::: Data for review

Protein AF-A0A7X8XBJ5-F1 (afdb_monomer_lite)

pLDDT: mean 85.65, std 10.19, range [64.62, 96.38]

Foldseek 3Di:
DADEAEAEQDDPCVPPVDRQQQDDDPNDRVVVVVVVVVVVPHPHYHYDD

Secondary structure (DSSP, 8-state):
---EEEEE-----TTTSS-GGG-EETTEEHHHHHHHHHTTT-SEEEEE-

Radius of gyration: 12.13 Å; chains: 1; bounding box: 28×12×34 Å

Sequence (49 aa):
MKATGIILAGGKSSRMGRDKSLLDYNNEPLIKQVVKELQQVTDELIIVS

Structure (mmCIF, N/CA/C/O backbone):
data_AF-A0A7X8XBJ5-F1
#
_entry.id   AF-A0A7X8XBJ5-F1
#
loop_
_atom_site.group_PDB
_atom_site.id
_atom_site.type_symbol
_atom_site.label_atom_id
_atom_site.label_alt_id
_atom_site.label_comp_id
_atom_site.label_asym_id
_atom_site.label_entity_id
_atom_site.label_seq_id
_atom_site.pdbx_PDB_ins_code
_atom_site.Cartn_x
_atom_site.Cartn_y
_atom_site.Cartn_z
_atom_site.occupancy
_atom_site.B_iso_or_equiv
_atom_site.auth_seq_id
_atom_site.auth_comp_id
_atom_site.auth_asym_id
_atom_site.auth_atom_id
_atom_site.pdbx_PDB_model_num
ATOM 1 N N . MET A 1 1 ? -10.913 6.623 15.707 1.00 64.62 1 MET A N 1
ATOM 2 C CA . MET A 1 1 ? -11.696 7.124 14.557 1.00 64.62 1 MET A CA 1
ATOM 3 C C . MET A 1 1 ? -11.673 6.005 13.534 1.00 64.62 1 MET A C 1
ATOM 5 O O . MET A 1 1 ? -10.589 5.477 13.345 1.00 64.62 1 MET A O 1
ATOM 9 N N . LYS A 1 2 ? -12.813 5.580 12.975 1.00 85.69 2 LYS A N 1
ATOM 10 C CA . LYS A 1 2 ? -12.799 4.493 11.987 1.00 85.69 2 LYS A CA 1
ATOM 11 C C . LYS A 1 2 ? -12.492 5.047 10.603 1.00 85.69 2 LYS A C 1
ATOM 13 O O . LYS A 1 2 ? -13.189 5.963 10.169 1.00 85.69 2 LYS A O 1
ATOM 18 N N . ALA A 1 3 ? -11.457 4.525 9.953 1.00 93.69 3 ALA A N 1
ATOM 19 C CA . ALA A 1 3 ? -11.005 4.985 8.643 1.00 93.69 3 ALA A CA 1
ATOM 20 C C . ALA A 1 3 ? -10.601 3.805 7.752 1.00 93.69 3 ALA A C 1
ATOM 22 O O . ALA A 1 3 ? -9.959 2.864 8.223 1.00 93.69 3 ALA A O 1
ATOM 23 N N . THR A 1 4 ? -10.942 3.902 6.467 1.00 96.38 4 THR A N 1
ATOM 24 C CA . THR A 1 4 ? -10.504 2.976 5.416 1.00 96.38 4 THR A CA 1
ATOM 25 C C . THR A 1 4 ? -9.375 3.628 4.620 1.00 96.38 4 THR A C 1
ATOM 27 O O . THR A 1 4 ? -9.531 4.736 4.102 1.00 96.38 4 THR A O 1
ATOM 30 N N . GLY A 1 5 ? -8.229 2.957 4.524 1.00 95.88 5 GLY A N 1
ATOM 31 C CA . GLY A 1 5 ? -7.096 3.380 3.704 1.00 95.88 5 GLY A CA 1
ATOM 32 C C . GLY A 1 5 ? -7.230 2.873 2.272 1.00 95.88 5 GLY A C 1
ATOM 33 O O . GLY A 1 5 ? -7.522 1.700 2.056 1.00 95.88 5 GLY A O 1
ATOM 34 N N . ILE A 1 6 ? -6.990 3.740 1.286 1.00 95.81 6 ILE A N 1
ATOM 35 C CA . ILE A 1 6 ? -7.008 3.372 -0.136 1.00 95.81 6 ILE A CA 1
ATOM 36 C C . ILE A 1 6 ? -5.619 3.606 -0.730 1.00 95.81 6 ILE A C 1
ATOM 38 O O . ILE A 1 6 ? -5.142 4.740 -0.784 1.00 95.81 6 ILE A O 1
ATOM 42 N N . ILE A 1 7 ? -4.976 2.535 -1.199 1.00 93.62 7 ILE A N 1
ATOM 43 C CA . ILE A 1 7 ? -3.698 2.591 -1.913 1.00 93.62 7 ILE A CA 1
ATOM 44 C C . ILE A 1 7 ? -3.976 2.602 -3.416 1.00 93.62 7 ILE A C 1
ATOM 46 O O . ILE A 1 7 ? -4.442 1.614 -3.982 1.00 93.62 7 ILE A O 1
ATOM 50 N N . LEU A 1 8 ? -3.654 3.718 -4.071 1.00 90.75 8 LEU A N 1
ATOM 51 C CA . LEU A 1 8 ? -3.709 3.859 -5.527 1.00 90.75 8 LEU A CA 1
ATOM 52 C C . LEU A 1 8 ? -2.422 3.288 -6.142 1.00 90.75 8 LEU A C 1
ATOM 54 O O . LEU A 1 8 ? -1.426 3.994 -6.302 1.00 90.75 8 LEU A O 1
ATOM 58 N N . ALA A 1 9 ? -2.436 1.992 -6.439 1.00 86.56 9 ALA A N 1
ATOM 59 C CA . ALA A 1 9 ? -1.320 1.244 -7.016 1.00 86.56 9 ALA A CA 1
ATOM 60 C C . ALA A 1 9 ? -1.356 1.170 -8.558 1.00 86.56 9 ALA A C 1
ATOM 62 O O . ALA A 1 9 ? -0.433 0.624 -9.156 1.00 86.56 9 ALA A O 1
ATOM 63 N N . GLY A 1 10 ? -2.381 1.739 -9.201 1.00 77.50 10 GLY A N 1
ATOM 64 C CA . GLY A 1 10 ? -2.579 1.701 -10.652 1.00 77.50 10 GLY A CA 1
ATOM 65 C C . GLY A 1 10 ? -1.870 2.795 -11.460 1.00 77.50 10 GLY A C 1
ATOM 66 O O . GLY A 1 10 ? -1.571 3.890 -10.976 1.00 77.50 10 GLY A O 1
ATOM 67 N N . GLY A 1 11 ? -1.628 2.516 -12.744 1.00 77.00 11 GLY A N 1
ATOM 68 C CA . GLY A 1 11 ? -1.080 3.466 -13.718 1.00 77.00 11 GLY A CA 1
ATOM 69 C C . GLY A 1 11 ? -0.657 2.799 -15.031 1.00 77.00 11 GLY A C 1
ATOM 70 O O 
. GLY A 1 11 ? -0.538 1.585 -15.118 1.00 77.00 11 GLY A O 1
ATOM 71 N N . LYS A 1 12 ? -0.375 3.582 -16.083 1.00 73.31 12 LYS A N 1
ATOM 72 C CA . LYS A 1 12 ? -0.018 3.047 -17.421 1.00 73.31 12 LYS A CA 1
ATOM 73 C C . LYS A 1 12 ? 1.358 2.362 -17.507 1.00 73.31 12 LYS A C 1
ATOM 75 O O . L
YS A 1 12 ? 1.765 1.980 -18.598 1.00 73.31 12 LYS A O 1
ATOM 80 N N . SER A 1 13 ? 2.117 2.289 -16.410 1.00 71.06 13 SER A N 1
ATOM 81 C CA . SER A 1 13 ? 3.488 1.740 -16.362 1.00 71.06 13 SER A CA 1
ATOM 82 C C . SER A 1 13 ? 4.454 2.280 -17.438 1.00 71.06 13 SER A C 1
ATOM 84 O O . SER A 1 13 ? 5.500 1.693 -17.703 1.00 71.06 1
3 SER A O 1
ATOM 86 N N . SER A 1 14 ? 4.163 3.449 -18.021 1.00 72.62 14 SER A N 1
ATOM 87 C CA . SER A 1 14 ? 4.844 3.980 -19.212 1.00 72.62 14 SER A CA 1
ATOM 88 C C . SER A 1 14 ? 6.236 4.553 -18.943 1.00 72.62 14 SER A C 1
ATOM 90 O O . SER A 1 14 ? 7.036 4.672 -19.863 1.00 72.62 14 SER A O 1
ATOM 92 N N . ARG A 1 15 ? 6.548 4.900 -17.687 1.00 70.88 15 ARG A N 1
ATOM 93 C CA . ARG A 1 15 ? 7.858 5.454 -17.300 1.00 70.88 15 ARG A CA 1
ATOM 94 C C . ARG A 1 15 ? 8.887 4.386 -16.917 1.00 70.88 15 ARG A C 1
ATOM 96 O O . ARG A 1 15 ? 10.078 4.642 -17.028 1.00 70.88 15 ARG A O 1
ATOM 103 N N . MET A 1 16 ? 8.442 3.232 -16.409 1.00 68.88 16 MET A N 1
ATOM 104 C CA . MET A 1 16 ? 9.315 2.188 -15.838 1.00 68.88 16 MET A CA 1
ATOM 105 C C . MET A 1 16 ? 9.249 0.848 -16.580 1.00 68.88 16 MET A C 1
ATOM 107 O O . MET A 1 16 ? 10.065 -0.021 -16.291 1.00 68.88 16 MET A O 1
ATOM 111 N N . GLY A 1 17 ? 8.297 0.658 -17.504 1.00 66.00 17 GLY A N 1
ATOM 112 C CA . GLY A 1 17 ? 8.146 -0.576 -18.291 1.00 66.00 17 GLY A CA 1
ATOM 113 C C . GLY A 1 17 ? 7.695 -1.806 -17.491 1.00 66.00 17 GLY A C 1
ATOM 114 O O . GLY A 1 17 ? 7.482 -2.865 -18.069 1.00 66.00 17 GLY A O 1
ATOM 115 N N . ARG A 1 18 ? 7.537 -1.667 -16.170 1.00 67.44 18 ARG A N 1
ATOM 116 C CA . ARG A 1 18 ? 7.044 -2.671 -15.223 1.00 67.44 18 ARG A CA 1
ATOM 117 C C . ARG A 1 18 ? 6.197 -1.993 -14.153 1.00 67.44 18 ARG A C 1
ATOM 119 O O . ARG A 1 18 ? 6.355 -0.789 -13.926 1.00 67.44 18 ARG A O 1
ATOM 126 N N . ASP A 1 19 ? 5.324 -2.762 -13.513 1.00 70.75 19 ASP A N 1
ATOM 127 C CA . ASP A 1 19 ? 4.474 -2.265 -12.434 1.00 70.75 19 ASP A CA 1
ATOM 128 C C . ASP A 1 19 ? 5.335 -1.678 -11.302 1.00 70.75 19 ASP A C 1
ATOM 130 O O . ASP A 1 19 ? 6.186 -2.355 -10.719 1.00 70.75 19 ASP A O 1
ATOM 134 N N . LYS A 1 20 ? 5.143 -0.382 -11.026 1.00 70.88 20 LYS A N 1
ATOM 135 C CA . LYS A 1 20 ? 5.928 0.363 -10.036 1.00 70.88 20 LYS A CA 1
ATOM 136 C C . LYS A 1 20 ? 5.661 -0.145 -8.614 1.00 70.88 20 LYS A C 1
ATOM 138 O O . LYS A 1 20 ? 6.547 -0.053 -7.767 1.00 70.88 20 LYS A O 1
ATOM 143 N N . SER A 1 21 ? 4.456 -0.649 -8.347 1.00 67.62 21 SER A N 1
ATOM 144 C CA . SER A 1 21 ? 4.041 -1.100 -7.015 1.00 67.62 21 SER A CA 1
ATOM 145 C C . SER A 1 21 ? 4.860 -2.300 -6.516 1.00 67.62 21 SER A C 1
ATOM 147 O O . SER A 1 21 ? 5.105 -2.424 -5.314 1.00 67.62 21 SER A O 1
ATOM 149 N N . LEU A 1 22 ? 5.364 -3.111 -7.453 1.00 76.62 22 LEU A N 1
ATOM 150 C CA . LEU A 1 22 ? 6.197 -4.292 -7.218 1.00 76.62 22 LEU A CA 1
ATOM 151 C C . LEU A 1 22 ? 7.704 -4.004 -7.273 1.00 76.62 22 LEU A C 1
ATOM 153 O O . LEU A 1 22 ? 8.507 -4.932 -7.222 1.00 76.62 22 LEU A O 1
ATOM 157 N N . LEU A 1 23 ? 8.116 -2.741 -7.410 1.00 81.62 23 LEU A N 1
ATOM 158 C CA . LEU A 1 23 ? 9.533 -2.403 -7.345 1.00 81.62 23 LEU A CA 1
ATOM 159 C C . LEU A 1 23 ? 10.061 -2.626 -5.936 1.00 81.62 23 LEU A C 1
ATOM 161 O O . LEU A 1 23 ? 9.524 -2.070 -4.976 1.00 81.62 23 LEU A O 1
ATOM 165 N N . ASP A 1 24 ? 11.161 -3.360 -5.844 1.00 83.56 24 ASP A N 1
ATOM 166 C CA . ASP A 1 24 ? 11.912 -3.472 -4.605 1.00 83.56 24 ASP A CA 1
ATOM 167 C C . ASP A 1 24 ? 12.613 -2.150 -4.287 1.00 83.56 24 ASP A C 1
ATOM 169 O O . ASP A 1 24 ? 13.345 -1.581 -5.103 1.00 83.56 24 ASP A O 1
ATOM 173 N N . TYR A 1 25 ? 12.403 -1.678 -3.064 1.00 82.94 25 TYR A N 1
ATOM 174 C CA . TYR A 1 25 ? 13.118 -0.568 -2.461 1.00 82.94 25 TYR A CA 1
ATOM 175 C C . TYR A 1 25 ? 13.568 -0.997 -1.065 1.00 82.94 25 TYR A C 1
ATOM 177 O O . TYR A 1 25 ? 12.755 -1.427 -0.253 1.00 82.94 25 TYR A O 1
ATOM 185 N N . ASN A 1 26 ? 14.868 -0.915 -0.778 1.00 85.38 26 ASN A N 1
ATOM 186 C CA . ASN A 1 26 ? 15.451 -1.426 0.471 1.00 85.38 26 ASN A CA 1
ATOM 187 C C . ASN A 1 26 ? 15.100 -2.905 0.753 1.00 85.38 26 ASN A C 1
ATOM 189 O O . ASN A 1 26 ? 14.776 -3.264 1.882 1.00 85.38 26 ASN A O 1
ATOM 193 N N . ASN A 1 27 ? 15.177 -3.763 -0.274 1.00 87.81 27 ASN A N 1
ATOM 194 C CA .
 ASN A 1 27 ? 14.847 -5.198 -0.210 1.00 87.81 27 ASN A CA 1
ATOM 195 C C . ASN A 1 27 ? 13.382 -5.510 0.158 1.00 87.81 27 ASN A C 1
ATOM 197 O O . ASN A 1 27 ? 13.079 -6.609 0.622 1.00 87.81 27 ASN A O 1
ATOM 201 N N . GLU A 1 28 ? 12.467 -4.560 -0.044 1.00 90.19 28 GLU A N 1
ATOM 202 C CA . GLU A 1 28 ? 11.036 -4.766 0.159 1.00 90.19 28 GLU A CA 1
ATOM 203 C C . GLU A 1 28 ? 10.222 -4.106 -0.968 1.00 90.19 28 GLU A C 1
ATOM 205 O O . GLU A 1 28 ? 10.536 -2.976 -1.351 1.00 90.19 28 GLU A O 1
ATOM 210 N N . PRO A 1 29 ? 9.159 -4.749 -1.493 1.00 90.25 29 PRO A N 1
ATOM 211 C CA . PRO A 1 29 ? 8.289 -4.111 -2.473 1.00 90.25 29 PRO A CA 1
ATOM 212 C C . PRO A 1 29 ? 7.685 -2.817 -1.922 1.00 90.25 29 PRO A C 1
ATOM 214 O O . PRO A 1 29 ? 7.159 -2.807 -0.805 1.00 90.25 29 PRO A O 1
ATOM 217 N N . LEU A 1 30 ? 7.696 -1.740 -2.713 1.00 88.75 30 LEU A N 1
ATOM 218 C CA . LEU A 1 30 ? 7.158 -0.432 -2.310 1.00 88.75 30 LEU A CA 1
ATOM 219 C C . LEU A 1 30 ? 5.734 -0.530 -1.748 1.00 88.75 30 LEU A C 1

::::::

Task item
Starting with the first line above and ending with the line that holds "data_AF-A0A7X8XBJ5-F1", restate each line word for word and add nothing else.

Result below
Protein AF-A0A7X8XBJ5-F1 (afdb_monomer_lite)

pLDDT: mean 85.65, std 10.19, range [64.62, 96.38]

Foldseek 3Di:
DADEAEAEQDDPCVPPVDRQQQDDDPNDRVVVVVVVVVVVPHPHYHYDD

Secondary structure (DSSP, 8-state):
---EEEEE-----TTTSS-GGG-EETTEEHHHHHHHHHTTT-SEEEEE-

Radius of gyration: 12.13 Å; chains: 1; bounding box: 28×12×34 Å

Sequence (49 aa):
MKATGIILAGGKSSRMGRDKSLLDYNNEPLIKQVVKELQQVTDELIIVS

Structure (mmCIF, N/CA/C/O backbone):
data_AF-A0A7X8XBJ5-F1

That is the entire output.